◆ What the exercise asks: From the line with "ATOM 220 C CA" to the line with "ATOM 221 C C", retype every line exactly, including those two, and leave out the rest of the data below.

◆ Records shown:
———

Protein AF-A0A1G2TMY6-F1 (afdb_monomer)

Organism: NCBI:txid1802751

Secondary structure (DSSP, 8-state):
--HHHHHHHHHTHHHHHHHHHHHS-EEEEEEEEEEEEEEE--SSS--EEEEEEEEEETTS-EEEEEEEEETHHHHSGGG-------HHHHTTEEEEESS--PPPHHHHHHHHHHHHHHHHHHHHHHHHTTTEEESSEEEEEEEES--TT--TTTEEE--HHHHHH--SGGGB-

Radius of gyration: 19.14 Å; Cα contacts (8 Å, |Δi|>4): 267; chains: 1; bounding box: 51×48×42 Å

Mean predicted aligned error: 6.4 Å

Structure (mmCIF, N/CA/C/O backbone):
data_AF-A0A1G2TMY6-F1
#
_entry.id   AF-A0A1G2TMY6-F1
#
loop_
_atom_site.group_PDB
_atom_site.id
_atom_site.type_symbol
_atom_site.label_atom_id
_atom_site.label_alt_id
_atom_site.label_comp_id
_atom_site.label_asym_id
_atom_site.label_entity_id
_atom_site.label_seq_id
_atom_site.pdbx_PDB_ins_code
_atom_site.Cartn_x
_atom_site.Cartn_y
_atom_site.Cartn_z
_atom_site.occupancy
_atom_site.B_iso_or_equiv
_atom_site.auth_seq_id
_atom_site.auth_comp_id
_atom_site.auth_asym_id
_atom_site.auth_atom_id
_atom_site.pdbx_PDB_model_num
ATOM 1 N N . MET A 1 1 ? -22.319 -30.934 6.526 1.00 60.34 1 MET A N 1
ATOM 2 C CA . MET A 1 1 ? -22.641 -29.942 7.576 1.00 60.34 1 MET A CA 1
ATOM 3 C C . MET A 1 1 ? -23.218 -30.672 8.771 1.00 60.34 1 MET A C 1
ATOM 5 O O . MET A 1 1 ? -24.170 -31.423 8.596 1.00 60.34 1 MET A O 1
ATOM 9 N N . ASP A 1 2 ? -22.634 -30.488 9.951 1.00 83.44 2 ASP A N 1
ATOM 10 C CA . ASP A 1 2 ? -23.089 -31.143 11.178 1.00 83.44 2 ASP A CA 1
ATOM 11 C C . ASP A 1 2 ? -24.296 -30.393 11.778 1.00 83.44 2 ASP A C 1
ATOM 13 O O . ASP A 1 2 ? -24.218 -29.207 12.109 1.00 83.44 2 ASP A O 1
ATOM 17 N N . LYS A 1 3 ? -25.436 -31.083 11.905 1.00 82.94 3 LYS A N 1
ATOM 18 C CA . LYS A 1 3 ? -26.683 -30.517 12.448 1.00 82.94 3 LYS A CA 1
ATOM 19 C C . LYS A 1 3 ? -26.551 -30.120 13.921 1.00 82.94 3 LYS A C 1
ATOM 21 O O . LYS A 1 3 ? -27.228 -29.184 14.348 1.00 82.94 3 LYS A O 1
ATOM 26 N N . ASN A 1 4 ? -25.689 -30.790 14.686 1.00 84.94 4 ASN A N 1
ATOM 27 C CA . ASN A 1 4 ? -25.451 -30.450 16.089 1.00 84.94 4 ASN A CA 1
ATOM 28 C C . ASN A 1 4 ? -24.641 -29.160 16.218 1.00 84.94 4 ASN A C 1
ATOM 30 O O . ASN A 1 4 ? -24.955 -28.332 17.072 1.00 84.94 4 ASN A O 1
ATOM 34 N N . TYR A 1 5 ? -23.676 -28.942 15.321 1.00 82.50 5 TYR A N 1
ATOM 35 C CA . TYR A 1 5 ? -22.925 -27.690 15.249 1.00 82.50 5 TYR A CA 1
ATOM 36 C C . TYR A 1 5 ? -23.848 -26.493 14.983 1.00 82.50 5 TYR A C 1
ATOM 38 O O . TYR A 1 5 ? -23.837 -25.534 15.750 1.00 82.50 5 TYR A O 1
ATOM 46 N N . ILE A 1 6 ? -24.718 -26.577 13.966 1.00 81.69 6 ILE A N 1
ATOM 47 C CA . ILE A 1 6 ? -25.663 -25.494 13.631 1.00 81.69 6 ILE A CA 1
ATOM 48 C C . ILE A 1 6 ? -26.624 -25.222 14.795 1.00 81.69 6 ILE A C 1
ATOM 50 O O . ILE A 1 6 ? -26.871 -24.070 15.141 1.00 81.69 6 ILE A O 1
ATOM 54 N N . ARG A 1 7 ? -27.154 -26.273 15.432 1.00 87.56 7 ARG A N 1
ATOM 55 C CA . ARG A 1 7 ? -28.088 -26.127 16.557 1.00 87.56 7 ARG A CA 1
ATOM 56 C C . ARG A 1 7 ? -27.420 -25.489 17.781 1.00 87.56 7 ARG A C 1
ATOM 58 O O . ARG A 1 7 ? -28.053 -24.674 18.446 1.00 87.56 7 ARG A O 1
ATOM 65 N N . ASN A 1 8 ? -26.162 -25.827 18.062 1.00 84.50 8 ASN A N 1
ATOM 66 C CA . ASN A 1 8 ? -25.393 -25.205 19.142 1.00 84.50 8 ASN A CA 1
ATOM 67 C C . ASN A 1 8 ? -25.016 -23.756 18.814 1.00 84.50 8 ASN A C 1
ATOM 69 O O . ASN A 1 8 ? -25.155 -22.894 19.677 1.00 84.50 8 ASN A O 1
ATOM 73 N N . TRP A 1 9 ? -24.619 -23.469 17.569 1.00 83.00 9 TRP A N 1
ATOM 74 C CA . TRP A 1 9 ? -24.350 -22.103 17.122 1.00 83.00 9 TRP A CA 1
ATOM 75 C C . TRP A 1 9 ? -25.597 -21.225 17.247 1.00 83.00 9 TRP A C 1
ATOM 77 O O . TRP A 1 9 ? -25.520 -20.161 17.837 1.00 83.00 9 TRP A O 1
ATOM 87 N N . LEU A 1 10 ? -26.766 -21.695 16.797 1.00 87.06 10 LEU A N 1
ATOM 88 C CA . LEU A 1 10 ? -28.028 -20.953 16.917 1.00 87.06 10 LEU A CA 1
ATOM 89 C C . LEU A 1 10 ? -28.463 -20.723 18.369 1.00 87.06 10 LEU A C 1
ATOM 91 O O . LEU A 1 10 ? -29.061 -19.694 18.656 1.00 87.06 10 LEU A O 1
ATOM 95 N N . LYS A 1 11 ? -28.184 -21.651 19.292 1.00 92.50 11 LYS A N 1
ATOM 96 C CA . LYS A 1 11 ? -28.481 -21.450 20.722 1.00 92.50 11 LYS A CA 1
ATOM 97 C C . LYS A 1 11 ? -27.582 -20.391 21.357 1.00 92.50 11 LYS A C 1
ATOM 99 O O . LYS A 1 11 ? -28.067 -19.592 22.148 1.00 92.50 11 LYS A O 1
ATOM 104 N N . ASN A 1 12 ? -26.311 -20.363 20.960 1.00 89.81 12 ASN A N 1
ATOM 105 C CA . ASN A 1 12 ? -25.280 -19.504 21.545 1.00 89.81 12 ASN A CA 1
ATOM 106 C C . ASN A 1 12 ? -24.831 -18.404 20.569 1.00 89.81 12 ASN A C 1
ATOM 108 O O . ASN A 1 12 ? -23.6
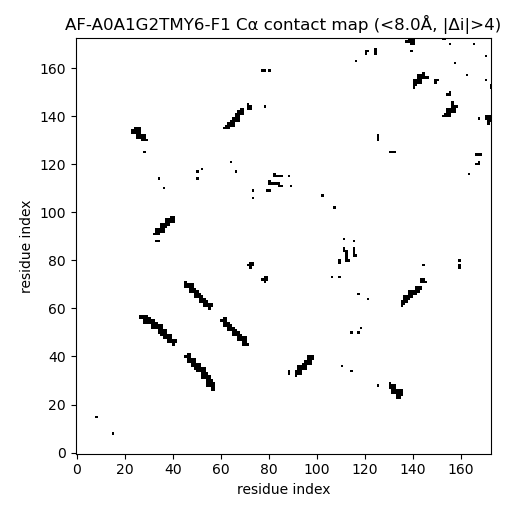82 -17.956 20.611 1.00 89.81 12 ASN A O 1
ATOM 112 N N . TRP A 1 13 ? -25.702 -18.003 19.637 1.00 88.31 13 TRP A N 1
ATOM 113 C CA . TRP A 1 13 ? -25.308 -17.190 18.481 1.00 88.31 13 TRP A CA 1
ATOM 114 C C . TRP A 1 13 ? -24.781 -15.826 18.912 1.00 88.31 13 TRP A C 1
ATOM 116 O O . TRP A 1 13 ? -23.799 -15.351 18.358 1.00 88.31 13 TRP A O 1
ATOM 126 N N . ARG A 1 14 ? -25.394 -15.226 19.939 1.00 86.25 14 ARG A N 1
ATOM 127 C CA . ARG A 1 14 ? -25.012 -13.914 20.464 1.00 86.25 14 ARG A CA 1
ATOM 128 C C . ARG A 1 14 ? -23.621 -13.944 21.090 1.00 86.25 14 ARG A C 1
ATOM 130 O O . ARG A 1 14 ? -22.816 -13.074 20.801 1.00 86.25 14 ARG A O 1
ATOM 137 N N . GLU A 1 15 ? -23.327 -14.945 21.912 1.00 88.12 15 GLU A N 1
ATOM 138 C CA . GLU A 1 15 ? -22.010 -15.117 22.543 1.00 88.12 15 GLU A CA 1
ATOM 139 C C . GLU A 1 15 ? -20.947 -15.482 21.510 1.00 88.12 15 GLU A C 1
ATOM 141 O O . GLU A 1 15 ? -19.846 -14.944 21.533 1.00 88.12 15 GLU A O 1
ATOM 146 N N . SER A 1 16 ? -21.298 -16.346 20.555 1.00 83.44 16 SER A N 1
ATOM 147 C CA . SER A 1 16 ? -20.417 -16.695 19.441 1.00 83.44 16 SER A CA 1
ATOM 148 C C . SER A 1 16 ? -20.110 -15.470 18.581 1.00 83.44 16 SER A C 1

———

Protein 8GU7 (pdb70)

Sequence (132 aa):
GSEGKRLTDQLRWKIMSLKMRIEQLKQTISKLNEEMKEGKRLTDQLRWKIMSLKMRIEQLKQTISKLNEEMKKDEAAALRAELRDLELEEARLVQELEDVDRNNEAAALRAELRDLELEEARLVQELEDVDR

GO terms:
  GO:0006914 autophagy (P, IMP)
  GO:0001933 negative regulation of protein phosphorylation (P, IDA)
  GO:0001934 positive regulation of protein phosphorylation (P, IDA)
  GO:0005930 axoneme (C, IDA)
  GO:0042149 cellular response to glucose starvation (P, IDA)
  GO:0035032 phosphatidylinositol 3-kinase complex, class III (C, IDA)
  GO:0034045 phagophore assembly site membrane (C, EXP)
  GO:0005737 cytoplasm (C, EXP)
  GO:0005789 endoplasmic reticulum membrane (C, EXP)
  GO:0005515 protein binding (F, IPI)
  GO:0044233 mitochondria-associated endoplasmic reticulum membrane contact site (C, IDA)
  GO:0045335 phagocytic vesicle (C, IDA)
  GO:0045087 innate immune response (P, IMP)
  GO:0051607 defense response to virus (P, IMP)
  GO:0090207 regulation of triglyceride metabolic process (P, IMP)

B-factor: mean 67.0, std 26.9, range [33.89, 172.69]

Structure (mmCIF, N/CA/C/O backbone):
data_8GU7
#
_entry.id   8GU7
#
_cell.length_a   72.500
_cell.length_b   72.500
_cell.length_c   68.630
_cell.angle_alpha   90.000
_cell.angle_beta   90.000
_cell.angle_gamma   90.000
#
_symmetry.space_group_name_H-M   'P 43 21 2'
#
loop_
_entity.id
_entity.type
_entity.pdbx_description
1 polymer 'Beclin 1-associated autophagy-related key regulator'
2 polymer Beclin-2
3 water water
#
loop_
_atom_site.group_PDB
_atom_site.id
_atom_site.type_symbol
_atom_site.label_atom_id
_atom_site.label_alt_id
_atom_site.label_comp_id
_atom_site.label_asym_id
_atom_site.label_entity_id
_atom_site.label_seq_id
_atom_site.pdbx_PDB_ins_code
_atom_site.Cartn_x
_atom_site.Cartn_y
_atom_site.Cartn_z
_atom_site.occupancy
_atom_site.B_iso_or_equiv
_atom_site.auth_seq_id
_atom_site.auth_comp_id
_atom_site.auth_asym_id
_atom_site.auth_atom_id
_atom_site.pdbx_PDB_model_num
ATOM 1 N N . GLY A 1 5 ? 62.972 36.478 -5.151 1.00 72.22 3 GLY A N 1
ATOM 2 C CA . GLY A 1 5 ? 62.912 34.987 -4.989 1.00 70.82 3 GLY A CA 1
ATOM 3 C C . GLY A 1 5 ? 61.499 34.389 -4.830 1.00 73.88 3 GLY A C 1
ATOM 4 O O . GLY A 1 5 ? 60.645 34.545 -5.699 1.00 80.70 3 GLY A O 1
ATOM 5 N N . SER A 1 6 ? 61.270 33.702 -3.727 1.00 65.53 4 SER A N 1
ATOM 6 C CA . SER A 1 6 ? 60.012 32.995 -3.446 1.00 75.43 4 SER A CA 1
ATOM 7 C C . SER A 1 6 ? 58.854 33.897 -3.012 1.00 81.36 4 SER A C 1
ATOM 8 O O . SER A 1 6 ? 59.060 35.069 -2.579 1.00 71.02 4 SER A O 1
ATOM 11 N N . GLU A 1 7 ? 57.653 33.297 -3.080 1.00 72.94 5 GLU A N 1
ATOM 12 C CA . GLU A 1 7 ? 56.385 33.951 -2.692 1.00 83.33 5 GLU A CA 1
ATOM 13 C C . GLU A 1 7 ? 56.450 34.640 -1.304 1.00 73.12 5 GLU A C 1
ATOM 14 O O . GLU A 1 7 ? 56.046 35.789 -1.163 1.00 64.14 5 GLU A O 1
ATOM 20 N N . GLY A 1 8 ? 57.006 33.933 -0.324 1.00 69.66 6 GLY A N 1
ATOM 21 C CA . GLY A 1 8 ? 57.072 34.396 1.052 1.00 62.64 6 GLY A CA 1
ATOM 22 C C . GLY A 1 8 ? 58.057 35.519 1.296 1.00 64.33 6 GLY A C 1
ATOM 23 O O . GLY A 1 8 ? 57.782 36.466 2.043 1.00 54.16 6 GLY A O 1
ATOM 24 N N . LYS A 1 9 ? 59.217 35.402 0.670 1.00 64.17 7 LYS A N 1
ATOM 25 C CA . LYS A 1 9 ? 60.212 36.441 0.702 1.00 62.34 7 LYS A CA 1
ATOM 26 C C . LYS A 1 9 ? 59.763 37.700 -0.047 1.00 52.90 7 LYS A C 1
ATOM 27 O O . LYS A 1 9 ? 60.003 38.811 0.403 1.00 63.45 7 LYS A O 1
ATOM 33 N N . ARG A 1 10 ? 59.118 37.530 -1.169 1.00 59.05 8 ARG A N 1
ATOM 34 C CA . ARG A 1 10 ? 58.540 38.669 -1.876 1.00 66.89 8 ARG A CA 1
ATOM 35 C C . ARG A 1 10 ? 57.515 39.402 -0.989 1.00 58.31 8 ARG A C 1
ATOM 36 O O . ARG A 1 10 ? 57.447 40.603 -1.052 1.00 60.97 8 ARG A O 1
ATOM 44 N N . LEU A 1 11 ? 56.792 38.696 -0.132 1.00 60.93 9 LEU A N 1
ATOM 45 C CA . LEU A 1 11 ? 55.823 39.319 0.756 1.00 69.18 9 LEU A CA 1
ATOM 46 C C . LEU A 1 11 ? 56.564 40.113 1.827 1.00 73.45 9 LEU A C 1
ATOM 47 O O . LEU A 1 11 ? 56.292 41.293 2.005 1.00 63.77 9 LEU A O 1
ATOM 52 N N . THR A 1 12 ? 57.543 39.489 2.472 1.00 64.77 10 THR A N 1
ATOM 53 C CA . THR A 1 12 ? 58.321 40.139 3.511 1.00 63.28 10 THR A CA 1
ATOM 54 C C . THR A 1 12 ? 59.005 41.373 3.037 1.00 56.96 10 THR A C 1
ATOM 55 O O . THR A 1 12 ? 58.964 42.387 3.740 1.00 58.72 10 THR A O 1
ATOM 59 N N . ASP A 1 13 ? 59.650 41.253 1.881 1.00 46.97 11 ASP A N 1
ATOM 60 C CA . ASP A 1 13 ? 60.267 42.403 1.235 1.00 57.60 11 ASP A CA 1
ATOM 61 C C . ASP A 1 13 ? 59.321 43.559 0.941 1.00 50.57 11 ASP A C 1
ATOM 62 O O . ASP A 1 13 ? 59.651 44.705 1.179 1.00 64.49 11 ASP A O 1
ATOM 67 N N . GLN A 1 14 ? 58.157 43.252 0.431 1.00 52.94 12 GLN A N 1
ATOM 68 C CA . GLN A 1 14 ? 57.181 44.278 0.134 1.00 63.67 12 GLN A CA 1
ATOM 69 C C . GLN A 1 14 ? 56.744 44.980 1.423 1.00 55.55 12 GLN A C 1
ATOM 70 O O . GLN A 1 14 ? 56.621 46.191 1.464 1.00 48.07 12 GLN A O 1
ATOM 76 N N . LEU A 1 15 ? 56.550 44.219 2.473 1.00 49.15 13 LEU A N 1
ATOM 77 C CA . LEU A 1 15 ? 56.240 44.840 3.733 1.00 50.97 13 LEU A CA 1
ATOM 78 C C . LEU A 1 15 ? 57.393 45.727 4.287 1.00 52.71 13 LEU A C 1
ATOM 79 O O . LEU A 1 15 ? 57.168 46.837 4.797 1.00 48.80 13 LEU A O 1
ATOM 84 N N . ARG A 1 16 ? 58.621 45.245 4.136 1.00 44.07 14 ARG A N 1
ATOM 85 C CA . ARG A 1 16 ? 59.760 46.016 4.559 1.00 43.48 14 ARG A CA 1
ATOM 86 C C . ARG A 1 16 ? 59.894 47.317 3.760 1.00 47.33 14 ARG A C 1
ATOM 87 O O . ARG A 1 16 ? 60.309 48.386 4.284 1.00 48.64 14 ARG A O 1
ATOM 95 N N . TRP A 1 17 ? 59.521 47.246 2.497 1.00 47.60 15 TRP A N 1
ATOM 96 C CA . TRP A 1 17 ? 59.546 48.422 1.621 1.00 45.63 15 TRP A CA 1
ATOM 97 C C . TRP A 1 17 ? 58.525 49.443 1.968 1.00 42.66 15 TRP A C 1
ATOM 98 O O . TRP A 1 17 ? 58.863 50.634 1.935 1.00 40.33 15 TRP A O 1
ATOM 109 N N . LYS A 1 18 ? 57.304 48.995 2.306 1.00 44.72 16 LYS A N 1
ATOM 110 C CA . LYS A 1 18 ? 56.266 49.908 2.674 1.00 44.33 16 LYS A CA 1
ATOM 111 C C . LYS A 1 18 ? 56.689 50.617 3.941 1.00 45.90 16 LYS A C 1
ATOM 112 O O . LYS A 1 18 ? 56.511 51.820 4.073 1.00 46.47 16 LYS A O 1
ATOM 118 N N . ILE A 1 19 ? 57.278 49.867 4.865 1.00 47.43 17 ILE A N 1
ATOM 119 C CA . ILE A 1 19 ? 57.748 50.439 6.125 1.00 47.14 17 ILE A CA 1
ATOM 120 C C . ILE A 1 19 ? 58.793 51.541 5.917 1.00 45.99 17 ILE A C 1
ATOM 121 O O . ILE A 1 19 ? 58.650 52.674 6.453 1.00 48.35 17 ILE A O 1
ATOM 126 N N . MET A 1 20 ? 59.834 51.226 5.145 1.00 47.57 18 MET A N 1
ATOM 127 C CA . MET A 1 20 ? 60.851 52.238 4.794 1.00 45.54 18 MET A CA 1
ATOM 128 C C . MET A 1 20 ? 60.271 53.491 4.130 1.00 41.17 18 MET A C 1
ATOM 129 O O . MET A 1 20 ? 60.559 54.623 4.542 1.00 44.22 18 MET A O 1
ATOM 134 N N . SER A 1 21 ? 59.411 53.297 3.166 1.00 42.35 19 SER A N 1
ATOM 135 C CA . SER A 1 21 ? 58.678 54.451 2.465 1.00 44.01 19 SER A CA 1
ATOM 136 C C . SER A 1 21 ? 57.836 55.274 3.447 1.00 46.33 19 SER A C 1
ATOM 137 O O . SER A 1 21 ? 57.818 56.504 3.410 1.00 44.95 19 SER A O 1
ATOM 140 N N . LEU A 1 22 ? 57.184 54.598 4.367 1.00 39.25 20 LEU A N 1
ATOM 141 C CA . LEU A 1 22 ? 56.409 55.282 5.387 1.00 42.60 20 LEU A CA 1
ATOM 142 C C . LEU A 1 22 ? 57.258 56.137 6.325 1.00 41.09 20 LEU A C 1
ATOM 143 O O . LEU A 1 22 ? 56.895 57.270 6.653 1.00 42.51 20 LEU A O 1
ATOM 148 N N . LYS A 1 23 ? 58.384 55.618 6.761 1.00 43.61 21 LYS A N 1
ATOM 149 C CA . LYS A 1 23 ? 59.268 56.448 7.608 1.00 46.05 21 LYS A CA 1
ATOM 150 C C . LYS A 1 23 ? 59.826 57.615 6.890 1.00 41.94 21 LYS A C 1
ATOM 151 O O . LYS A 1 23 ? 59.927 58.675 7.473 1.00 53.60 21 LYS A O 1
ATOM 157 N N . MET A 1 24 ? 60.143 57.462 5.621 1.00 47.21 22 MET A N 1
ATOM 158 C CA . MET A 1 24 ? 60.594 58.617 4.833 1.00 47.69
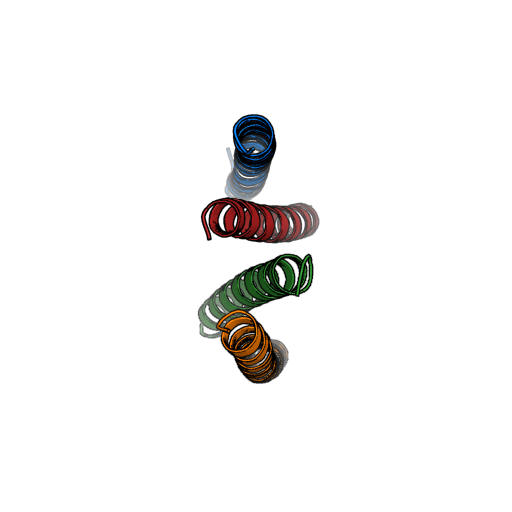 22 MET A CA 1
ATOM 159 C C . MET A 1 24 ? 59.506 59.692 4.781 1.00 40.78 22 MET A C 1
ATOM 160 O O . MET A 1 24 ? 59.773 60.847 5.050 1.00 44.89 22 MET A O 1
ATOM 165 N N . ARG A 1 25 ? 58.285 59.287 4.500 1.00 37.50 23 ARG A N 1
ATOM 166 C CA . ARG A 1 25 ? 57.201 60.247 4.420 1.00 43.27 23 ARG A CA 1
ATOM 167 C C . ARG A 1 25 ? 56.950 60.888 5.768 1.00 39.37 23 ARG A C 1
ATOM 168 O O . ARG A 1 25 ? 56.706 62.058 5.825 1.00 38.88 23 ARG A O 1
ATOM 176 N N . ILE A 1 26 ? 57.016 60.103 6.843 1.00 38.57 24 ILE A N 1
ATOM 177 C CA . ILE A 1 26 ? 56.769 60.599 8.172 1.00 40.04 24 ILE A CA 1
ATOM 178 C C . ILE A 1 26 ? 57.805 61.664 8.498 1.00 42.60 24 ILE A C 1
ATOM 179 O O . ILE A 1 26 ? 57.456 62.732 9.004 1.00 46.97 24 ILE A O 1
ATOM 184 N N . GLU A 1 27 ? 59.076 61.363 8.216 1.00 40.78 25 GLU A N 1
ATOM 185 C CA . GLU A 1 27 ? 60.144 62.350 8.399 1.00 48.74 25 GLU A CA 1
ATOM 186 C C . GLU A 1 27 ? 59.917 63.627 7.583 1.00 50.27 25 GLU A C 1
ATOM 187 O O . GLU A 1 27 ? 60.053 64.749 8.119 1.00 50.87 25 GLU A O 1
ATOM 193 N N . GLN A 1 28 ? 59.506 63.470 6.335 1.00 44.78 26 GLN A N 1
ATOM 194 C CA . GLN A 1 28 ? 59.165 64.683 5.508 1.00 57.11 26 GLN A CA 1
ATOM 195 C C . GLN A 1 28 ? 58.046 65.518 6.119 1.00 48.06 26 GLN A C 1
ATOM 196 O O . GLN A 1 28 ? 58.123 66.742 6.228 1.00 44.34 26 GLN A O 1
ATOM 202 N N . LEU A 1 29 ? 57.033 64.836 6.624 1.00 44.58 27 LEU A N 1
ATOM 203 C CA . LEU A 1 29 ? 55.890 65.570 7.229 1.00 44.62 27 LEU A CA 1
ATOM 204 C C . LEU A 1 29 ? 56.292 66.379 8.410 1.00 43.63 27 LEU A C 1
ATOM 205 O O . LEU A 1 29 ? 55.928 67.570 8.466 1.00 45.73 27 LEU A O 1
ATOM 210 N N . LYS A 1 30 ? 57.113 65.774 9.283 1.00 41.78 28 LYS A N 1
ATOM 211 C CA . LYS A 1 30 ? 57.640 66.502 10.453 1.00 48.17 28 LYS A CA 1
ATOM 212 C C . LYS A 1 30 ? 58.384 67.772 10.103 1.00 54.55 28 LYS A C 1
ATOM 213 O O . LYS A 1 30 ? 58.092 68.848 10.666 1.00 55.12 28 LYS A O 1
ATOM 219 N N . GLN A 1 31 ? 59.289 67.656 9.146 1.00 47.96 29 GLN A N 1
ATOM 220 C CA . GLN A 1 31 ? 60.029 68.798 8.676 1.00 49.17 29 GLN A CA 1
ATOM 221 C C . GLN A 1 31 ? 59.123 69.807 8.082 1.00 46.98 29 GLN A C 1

———

◆ Answer for the task:
ATOM 220 C CA . GLN A 1 31 ? 60.029 68.798 8.676 1.00 49.17 29 GLN A CA 1
ATOM 221 C C . GLN A 1 31 ? 59.123 69.807 8.082 1.00 46.98 29 GLN A C 1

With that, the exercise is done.